Instructions for the task - Every line in the records below between the one holding "ATOM 62 C C" and the one holding "ATOM 68 O O", inclusive, is to be set down exactly; all other lines are to be left out.

Records for processing -
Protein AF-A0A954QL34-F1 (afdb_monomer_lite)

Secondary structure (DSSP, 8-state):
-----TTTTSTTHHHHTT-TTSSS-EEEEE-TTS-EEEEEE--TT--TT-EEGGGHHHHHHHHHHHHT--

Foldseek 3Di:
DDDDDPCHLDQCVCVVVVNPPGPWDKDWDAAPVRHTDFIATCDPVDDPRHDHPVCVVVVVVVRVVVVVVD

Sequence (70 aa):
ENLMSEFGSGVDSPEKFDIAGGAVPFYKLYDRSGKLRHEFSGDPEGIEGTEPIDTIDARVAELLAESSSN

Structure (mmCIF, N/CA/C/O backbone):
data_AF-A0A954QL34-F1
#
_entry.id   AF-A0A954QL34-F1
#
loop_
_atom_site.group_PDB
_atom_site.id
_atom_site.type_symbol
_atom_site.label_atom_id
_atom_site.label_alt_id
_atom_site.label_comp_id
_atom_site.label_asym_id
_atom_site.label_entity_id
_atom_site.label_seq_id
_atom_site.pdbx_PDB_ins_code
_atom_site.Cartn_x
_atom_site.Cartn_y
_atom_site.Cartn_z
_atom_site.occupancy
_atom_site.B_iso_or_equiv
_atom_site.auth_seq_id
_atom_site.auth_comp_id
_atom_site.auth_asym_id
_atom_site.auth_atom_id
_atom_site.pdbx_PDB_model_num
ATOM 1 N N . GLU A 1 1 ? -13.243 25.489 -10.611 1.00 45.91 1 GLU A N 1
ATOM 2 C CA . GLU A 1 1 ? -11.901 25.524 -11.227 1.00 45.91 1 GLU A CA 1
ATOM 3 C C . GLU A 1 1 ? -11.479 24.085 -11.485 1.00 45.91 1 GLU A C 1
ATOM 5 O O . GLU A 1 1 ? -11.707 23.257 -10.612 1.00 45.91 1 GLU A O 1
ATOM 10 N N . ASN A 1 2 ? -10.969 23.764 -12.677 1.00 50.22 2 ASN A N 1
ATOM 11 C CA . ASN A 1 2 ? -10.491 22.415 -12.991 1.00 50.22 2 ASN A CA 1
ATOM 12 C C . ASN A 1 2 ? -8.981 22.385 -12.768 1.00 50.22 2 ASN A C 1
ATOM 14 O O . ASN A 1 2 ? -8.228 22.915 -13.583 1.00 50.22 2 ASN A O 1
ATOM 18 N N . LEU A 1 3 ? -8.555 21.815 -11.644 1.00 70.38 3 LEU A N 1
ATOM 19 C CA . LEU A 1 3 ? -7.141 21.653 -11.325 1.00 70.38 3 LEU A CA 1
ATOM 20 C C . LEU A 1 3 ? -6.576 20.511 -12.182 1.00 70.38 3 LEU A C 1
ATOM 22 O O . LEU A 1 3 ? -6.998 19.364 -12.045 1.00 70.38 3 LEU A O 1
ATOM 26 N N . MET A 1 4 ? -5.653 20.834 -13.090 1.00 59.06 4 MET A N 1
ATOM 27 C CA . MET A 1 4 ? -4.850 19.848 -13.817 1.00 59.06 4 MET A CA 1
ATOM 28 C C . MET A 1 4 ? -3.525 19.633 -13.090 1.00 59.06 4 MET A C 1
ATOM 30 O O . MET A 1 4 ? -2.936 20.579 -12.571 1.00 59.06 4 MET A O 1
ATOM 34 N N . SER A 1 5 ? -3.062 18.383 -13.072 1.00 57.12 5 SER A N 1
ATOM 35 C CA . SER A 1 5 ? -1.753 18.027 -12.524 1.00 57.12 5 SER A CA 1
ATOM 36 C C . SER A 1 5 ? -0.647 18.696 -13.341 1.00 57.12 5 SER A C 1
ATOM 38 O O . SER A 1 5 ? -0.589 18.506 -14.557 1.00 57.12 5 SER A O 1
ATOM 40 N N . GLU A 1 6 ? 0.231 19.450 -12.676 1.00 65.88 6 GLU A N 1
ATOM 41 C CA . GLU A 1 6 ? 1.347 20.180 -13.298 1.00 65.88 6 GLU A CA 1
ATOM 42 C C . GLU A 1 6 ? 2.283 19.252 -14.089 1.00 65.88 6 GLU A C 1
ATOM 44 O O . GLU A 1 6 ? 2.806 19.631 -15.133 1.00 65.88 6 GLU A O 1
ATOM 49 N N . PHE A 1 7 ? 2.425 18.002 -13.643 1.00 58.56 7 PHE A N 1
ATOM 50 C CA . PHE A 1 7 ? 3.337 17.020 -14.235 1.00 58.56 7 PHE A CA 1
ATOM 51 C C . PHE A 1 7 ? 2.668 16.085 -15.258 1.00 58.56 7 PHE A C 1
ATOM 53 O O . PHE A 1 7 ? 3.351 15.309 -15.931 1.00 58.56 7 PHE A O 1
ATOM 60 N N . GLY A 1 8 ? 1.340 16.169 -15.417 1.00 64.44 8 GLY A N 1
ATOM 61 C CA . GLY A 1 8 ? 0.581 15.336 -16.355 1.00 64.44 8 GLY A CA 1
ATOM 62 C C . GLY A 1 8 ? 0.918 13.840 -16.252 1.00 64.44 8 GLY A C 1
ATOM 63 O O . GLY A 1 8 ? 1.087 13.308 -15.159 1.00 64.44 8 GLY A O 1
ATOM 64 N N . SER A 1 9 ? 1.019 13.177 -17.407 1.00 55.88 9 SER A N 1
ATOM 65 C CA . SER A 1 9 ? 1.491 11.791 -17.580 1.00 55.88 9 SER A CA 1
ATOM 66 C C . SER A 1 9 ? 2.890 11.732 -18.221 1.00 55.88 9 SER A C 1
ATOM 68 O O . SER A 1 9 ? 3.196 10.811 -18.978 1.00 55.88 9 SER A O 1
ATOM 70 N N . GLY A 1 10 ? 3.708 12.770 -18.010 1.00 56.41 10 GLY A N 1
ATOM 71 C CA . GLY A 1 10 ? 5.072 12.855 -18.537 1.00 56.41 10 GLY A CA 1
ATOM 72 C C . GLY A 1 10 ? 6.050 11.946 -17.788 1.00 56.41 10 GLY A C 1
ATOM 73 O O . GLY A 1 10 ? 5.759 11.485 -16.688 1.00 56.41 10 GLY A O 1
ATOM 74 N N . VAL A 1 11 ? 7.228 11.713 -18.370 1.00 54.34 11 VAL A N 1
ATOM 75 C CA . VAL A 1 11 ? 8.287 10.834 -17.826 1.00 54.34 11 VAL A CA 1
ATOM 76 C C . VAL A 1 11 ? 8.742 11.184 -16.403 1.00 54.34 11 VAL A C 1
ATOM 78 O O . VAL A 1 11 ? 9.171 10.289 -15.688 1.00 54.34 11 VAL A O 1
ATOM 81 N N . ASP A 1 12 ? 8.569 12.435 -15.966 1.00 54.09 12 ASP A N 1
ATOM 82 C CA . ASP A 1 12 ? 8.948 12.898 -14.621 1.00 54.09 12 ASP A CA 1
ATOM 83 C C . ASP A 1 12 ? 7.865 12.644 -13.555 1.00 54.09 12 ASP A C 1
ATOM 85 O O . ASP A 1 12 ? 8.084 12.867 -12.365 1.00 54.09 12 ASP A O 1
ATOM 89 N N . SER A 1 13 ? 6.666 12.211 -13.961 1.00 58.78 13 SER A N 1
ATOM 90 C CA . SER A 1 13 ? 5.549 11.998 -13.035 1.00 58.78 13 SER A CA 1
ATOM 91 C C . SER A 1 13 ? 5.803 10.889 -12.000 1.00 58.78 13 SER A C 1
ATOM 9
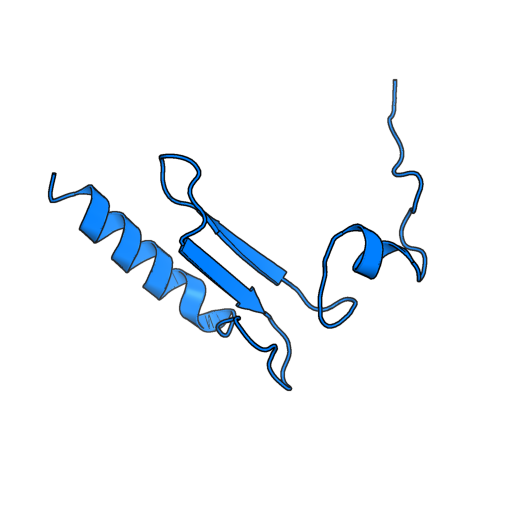3 O O . SER A 1 13 ? 5.526 11.141 -10.829 1.00 58.78 13 SER A O 1
ATOM 95 N N . PRO A 1 14 ? 6.388 9.719 -12.325 1.00 56.81 14 PRO A N 1
ATOM 96 C CA . PRO A 1 14 ? 6.554 8.644 -11.344 1.00 56.81 14 PRO A CA 1
ATOM 97 C C . PRO A 1 14 ? 7.475 9.028 -10.178 1.00 56.81 14 PRO A C 1
ATOM 99 O O . PRO A 1 14 ? 7.124 8.792 -9.026 1.00 56.81 14 PRO A O 1
ATOM 102 N N . GLU A 1 15 ? 8.601 9.699 -10.451 1.00 59.81 15 GLU A N 1
ATOM 103 C CA . GLU A 1 15 ? 9.537 10.159 -9.412 1.00 59.81 15 GLU A CA 1
ATOM 104 C C . GLU A 1 15 ? 8.916 11.234 -8.509 1.00 59.81 15 GLU A C 1
ATOM 106 O O . GLU A 1 15 ? 9.149 11.255 -7.304 1.00 59.81 15 GLU A O 1
ATOM 111 N N . LYS A 1 16 ? 8.079 12.117 -9.068 1.00 61.84 16 LYS A N 1
ATOM 112 C CA . LYS A 1 16 ? 7.378 13.162 -8.303 1.00 61.84 16 LYS A CA 1
ATOM 113 C C . LYS A 1 16 ? 6.259 12.619 -7.411 1.00 61.84 16 LYS A C 1
ATOM 115 O O . LYS A 1 16 ? 5.857 13.316 -6.481 1.00 61.84 16 LYS A O 1
ATOM 120 N N . PHE A 1 17 ? 5.768 11.412 -7.686 1.00 60.06 17 PHE A N 1
ATOM 121 C CA . PHE A 1 17 ? 4.762 10.714 -6.883 1.00 60.06 17 PHE A CA 1
ATOM 122 C C . PHE A 1 17 ? 5.356 9.578 -6.024 1.00 60.06 17 PHE A C 1
ATOM 124 O O . PHE A 1 17 ? 4.587 8.778 -5.493 1.00 60.06 17 PHE A O 1
ATOM 131 N N . ASP A 1 18 ? 6.688 9.505 -5.873 1.00 61.28 18 ASP A N 1
ATOM 132 C CA . ASP A 1 18 ? 7.398 8.436 -5.144 1.00 61.28 18 ASP A CA 1
ATOM 133 C C . ASP A 1 18 ? 7.033 7.013 -5.627 1.00 61.28 18 ASP A C 1
ATOM 135 O O . ASP A 1 18 ? 6.996 6.057 -4.849 1.00 61.28 18 ASP A O 1
ATOM 139 N N . ILE A 1 19 ? 6.750 6.844 -6.924 1.00 59.28 19 ILE A N 1
ATOM 140 C CA . ILE A 1 19 ? 6.470 5.531 -7.51
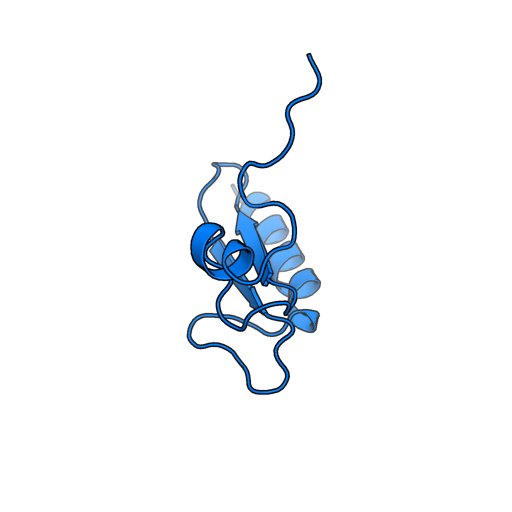7 1.00 59.28 19 ILE A CA 1
ATOM 141 C C . ILE A 1 19 ? 7.802 4.882 -7.905 1.00 59.28 19 ILE A C 1
ATOM 143 O O . ILE A 1 19 ? 8.302 5.035 -9.024 1.00 59.28 19 ILE A O 1
ATOM 147 N N . ALA A 1 20 ? 8.397 4.152 -6.961 1.00 57.34 20 ALA A N 1
ATOM 148 C CA . ALA A 1 20 ? 9.508 3.254 -7.260 1.00 57.34 20 ALA A CA 1
ATOM 149 C C . ALA A 1 20 ? 9.050 2.204 -8.297 1.00 57.34 20 ALA A C 1
ATOM 151 O O . ALA A 1 20 ? 7.943 1.679 -8.192 1.00 57.34 20 ALA A O 1
ATOM 152 N N . GLY A 1 21 ? 9.872 1.920 -9.315 1.00 57.69 21 GLY A N 1
ATOM 153 C CA . GLY A 1 21 ? 9.537 0.975 -10.399 1.00 57.69 21 GLY A CA 1
ATOM 154 C C . GLY A 1 21 ? 8.818 1.584 -11.616 1.00 57.69 21 GLY A C 1
ATOM 155 O O . GLY A 1 21 ? 8.494 0.876 -12.567 1.00 57.69 21 GLY A O 1
ATOM 156 N N . GLY A 1 22 ? 8.588 2.903 -11.655 1.00 66.06 22 GLY A N 1
ATOM 157 C CA . GLY A 1 22 ? 8.036 3.581 -12.835 1.00 66.06 22 GLY A CA 1
ATOM 158 C C . GLY A 1 22 ? 6.508 3.502 -12.921 1.00 66.06 22 GLY A C 1
ATOM 159 O O . GLY A 1 22 ? 5.817 3.982 -12.036 1.00 66.06 22 GLY A O 1
ATOM 160 N N . ALA A 1 23 ? 5.948 2.951 -14.004 1.00 63.03 23 ALA A N 1
ATOM 161 C CA . ALA A 1 23 ? 4.489 2.861 -14.207 1.00 63.03 23 ALA A CA 1
ATOM 162 C C . ALA A 1 23 ? 3.839 1.646 -13.511 1.00 63.03 23 ALA A C 1
ATOM 164 O O . ALA A 1 23 ? 2.699 1.281 -13.814 1.00 63.03 23 ALA A O 1
ATOM 165 N N . VAL A 1 24 ? 4.580 0.983 -12.625 1.00 74.19 24 VAL A N 1
ATOM 166 C CA . VAL A 1 24 ? 4.132 -0.221 -11.936 1.00 74.19 24 VAL A CA 1
ATOM 167 C C . VAL A 1 24 ? 3.146 0.156 -10.822 1.00 74.19 24 VAL A C 1
ATOM 169 O O . VAL A 1 24 ? 3.399 1.104 -10.078 1.00 74.19 24 VAL A O 1
ATOM 172 N N . PRO A 1 25 ? 2.015 -0.560 -10.682 1.00 81.25 25 PRO A N 1
ATOM 173 C CA . PRO A 1 25 ? 1.065 -0.303 -9.608 1.00 81.25 25 PRO A CA 1
ATOM 174 C C . PRO A 1 25 ? 1.719 -0.416 -8.228 1.00 81.25 25 PRO A C 1
ATOM 176 O O . PRO A 1 25 ? 2.278 -1.458 -7.885 1.00 81.25 25 PRO A O 1
ATOM 179 N N . PHE A 1 26 ? 1.597 0.648 -7.435 1.00 87.12 26 PHE A N 1
ATOM 180 C CA . PHE A 1 26 ? 2.112 0.730 -6.073 1.00 87.12 26 PHE A CA 1
ATOM 181 C C . PHE A 1 26 ? 0.968 1.071 -5.118 1.00 87.12 26 PHE A C 1
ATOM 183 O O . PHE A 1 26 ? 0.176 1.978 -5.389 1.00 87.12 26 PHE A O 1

Output below -
ATOM 62 C C . GLY A 1 8 ? 0.918 13.840 -16.252 1.00 64.44 8 GLY A C 1
ATOM 63 O O . GLY A 1 8 ? 1.087 13.308 -15.159 1.00 64.44 8 GLY A O 1
ATOM 64 N N . SER A 1 9 ? 1.019 13.177 -17.407 1.00 55.88 9 SER A N 1
ATOM 65 C CA . SER A 1 9 ? 1.491 11.791 -17.580 1.00 55.88 9 SER A CA 1
ATOM 66 C C . SER A 1 9 ? 2.890 11.732 -18.221 1.00 55.88 9 SER A C 1
ATOM 68 O O . SER A 1 9 ? 3.196 10.811 -18.978 1.00 55.88 9 SER A O 1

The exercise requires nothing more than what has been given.